This patch breaks a two stage build with LTO:

Thanks for the report @nathanchance, and I'm looking at it now.
Is this failure from one of the bots?

Thanks for the report @nathanchance, and I'm looking at it now.

Thanks!

Is this failure from one of the bots?

No, this was discovered by a user of my LLVM build script:

https://github.com/ClangBuiltLinux/tc-build

https://github.com/kdrag0n/proton-clang-build/runs/2371499466?check_suite_focus=true

gulfem added a comment.EditedApr 26 2021, 2:40 PM

@nathanchance do you prefer me to revert the patch first as it might take me a while to investigate it?
Btw, I was able to reproduce the issue by following your steps.

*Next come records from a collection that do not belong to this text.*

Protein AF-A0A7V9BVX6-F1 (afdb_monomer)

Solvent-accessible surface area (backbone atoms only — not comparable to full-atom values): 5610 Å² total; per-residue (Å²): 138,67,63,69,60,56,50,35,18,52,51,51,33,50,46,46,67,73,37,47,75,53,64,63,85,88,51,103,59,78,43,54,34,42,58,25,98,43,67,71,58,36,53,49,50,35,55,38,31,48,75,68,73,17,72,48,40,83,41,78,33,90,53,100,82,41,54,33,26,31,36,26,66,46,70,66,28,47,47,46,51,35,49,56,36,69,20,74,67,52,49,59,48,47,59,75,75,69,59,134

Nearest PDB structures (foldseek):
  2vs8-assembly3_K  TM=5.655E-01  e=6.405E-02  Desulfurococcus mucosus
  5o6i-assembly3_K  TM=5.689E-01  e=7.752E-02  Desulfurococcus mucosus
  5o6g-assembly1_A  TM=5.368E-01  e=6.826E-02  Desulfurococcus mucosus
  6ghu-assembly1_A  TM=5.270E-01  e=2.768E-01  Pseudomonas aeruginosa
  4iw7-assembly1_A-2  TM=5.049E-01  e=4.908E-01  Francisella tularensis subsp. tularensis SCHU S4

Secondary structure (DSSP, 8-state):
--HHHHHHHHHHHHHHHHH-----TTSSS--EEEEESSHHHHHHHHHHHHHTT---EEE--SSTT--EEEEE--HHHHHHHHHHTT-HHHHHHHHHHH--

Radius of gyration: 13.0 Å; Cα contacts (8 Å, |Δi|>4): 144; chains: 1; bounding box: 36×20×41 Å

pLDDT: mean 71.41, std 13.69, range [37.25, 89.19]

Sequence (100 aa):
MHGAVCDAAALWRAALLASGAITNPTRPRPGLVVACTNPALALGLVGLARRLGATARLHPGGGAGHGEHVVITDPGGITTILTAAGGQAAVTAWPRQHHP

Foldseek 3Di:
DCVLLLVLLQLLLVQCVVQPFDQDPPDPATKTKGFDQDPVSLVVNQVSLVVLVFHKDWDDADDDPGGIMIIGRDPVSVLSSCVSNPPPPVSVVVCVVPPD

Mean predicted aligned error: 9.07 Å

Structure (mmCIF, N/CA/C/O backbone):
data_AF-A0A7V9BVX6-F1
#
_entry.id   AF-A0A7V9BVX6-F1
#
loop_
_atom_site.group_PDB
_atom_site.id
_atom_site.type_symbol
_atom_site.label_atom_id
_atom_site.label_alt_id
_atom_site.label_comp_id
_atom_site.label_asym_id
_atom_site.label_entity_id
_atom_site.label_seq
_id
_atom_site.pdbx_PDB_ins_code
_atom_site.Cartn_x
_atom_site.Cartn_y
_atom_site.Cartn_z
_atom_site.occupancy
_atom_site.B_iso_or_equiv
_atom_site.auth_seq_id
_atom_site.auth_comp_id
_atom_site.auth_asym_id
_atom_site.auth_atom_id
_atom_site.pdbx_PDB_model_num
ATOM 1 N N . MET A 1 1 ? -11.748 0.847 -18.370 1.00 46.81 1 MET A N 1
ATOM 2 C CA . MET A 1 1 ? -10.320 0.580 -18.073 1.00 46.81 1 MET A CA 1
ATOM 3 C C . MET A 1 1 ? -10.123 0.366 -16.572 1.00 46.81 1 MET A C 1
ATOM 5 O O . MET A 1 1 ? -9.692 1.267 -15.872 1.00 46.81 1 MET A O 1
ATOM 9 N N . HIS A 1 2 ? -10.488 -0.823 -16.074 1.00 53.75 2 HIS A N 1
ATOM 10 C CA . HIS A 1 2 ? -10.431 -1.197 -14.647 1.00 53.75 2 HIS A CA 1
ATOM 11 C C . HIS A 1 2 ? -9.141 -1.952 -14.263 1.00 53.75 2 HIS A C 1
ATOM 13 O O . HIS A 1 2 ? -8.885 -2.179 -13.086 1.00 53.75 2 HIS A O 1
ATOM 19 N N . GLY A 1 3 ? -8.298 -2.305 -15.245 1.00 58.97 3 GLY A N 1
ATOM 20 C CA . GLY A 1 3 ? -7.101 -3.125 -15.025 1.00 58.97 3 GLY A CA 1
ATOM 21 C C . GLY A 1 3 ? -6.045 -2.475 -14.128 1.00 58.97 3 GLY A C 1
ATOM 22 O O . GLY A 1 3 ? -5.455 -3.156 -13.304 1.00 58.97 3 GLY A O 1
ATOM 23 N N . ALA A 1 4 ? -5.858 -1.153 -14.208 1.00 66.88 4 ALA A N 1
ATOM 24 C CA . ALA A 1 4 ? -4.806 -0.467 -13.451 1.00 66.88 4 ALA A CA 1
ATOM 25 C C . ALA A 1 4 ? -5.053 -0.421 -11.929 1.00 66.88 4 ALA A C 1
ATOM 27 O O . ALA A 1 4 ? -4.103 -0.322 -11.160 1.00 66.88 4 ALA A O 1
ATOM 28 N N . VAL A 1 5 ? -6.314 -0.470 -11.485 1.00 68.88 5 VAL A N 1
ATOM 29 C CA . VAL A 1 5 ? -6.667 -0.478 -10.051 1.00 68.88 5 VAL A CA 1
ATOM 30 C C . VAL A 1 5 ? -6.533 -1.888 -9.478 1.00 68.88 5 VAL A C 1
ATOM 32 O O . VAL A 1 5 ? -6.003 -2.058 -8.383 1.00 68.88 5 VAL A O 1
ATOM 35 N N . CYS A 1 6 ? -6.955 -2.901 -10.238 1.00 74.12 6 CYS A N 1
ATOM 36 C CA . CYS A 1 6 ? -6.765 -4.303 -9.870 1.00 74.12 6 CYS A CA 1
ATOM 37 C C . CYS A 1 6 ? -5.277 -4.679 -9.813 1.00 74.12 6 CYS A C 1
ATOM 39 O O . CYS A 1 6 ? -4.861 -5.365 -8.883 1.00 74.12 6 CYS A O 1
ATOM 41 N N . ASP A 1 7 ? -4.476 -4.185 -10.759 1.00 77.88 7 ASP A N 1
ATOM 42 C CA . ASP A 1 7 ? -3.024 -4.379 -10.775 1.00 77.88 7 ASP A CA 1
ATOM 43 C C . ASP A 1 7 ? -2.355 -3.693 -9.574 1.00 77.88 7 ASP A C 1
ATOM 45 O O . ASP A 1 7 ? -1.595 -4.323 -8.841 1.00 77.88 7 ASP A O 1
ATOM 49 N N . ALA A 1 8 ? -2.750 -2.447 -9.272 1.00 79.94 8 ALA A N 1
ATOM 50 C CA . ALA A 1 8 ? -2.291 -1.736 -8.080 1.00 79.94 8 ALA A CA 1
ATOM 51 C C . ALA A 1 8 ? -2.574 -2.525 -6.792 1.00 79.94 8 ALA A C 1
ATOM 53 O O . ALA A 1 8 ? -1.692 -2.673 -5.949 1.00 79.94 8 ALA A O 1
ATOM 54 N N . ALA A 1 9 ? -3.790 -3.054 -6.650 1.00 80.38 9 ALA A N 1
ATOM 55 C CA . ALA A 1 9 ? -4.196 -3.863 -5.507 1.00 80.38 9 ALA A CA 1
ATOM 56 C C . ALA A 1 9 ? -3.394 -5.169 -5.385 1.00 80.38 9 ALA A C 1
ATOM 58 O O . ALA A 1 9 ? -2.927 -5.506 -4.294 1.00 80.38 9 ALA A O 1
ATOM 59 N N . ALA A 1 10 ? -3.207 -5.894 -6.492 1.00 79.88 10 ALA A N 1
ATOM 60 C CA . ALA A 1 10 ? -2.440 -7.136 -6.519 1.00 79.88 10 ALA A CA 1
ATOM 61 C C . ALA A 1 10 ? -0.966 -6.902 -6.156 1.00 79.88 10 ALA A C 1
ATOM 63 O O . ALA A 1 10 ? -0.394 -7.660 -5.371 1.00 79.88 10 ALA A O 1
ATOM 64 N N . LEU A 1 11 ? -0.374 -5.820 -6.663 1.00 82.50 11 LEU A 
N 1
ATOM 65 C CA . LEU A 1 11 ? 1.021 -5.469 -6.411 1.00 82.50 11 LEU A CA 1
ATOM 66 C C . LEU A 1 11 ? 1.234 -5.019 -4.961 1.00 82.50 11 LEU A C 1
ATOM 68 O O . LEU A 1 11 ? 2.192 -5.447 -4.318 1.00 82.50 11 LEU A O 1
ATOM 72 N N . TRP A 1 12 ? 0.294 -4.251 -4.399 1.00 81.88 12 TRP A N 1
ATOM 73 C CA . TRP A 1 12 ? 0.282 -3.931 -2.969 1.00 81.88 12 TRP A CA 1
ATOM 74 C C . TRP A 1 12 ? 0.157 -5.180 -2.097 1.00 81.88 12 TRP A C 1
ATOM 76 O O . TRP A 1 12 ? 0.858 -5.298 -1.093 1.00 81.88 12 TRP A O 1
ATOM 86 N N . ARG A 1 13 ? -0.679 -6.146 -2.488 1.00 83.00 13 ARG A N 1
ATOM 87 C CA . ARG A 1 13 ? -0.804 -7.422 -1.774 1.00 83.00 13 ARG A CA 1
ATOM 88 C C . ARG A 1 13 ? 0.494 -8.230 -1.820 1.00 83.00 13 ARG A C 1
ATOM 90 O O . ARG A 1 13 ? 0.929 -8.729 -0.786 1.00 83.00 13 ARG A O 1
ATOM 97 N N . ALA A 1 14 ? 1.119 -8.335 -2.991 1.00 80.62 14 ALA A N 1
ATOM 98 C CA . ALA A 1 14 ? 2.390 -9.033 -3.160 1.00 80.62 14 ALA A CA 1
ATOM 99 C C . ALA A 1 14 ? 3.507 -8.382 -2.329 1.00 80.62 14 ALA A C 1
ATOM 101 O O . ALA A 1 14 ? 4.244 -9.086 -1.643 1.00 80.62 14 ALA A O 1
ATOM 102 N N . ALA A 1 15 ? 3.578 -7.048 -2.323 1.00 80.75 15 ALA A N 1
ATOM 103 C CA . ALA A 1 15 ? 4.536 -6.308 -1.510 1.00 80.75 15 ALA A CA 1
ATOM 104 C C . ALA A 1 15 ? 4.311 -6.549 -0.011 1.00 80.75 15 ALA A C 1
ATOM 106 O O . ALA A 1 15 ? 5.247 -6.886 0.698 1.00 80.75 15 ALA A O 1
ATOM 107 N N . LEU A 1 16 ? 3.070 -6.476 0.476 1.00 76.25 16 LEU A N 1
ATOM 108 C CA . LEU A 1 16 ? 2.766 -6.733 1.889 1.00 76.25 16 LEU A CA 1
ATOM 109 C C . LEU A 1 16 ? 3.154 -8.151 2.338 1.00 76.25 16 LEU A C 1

@nathanchance do you prefer me to revert the patch first as it might take me a while to investigate it?
Btw, I was able to reproduce the issue by following your steps.

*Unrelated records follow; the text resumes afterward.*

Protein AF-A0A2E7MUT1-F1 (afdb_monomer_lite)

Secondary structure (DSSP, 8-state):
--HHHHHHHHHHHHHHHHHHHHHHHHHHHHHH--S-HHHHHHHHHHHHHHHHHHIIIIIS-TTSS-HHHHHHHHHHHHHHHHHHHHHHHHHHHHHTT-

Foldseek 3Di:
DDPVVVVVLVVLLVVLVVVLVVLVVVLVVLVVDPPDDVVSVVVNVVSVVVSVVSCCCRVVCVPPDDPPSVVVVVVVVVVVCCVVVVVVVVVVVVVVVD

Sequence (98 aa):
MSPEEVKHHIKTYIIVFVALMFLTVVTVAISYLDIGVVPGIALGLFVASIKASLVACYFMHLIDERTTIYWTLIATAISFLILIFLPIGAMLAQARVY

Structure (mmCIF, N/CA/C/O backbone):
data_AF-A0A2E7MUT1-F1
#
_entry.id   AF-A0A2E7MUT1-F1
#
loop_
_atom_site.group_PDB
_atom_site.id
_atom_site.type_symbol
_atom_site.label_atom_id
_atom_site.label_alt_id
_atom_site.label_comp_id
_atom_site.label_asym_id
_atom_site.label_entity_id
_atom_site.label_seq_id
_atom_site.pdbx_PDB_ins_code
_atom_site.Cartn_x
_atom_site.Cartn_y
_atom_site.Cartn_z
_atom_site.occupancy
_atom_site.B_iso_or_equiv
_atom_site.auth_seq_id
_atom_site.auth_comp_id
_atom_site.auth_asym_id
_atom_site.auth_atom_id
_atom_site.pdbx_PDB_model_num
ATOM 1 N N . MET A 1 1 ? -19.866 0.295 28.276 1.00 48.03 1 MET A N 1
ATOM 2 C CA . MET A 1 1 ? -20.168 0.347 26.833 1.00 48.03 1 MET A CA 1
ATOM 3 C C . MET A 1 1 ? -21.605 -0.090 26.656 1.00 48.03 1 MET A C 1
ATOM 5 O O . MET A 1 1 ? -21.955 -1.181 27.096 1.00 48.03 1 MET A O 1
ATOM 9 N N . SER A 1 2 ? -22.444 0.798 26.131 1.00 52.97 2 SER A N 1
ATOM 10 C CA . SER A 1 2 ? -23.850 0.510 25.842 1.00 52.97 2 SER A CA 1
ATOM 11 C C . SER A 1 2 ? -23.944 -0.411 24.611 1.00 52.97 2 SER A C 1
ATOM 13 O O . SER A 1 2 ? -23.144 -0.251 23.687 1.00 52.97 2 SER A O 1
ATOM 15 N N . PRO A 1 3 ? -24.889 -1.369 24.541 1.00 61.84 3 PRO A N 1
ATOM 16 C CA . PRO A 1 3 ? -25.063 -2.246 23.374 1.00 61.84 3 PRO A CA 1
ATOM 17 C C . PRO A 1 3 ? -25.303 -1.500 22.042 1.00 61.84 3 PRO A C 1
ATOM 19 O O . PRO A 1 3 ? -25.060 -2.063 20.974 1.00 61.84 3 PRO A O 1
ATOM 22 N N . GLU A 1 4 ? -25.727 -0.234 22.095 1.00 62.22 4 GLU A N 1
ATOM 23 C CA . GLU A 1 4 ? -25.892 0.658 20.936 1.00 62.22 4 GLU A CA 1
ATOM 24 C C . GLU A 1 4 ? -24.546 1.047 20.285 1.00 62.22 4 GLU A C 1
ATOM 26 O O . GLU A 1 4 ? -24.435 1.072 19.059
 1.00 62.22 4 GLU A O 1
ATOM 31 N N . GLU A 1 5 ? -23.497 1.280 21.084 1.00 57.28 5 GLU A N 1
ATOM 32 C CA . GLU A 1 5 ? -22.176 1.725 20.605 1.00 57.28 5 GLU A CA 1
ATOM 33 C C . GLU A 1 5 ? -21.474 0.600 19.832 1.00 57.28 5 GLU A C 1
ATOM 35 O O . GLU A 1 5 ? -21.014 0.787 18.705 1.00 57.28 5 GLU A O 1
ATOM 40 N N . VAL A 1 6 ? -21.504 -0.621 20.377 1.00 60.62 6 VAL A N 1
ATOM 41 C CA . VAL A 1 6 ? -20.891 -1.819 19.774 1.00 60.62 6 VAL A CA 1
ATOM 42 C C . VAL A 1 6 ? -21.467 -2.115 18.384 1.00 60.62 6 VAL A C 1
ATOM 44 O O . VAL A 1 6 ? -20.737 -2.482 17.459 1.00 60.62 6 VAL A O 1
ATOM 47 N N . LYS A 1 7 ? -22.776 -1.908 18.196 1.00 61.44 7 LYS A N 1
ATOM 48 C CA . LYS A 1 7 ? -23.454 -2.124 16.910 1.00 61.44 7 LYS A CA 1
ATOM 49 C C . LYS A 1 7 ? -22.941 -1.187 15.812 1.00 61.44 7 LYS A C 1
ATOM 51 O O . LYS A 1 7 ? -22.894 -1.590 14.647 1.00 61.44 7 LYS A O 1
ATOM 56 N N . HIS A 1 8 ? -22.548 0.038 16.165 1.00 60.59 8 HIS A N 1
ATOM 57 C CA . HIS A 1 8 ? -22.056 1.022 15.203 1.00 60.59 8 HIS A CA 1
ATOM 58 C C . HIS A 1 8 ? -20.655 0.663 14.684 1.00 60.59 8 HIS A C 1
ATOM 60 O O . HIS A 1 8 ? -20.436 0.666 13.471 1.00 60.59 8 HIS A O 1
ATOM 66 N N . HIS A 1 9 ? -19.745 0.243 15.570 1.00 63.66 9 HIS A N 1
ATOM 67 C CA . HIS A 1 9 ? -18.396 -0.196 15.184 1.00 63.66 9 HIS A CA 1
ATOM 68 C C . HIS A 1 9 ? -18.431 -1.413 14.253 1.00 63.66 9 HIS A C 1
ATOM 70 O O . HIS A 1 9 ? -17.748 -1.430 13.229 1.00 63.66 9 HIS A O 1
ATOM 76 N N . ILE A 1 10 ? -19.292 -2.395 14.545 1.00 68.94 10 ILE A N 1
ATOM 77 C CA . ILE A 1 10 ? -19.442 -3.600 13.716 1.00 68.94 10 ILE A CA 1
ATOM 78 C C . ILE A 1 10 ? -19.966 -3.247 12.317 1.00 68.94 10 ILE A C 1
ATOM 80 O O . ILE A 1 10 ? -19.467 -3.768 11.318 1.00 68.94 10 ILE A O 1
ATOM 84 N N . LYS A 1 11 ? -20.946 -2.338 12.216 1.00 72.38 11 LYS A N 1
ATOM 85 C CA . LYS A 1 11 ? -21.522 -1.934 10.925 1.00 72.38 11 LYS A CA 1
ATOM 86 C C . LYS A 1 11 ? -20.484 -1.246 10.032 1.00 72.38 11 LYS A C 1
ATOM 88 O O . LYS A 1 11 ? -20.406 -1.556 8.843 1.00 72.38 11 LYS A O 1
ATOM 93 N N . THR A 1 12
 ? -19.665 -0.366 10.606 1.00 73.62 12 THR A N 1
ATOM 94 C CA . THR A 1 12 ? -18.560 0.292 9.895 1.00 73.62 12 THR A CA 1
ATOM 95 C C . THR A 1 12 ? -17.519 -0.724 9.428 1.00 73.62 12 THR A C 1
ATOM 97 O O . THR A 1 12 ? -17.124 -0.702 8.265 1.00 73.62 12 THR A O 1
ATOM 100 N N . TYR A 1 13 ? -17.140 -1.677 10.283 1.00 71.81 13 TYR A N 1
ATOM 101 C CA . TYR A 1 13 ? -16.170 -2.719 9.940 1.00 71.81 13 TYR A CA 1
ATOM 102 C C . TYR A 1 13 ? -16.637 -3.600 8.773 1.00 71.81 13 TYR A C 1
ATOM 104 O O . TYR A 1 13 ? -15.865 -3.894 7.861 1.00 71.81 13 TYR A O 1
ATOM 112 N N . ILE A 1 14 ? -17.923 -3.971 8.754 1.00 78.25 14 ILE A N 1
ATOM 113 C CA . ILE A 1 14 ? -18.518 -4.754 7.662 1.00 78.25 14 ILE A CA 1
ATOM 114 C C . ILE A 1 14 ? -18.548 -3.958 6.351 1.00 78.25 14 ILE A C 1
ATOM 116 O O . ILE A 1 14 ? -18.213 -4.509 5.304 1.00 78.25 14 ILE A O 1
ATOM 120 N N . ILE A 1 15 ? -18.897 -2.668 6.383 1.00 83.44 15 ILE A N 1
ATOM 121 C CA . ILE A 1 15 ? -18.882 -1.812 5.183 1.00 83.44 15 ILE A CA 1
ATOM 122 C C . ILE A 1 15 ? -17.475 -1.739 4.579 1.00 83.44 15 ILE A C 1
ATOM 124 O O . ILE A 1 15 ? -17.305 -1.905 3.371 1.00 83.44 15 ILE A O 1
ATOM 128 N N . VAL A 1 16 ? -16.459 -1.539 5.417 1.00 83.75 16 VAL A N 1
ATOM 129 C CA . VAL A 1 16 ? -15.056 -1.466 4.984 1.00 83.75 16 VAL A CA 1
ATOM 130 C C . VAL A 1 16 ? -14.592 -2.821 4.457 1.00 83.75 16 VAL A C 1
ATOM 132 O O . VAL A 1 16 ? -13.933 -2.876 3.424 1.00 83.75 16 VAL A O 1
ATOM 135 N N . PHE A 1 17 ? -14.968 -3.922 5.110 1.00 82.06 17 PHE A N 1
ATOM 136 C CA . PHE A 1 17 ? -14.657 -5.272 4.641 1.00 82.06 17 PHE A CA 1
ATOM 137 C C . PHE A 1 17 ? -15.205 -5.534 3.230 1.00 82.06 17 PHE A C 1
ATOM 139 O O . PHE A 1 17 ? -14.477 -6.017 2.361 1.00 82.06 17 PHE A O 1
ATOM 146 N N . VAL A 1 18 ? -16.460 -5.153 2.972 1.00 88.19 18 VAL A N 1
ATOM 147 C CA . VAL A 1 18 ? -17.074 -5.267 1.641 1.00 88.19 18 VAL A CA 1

I would say if it is going to take longer than the end of the week to fix the issue, it might be nice to have it reverted so that other people's builds continue to work (I know a few people who build with full LTO in a two stage configuration every week).

gulfem added a comment.EditedApr 28 2021, 3:45 PM

I would say if it is going to take longer than the end of the week to fix the issue, it might be nice to have it reverted so that other people's builds continue to work (I know a few people who build with full LTO in a two stage configuration every week).

Definitely! If I cannot fix it in two days, I'll revert the change.
Update: @nathanchance I need to investigate this issue further, so I disabled this pass in LTO pre-link phase to fix the broken build (https://reviews.llvm.org/D94355).
Please let me know if there is still an issue in that build!

pcc added a subscriber: pcc.Jun 23 2021, 8:50 PM
pcc added inline comments.
llvm/lib/Transforms/Utils/RelLookupTableConverter.cpp
74

In the version of the patch that you committed, you have this check here:

// If operand is mutable, do not generate a relative lookup table.
auto *GlovalVarOp = dyn_cast<GlobalVariable>(GVOp);
if (!GlovalVarOp || !GlovalVarOp->isConstant())
  return false;
  1. Nit: Gloval -> Global
  2. Why is it important whether the referenced global is mutable? The pointer itself is constant.
gulfem added inline comments.Jun 25 2021, 4:16 PM
llvm/lib/Transforms/Utils/RelLookupTableConverter.cpp
74
  1. That's a typo, and I will fix that.
  2. This optimization does not do a detailed analysis, and it is being conservative. In this case, GlobalVar points to the switch lookup table and GlobalVarOp points to the elements in the lookup table like strings. To make sure that relative arithmetic works, it just checks whether both GlobalVar and GlobalVarOp pointers are constants. Did you see an issue on that?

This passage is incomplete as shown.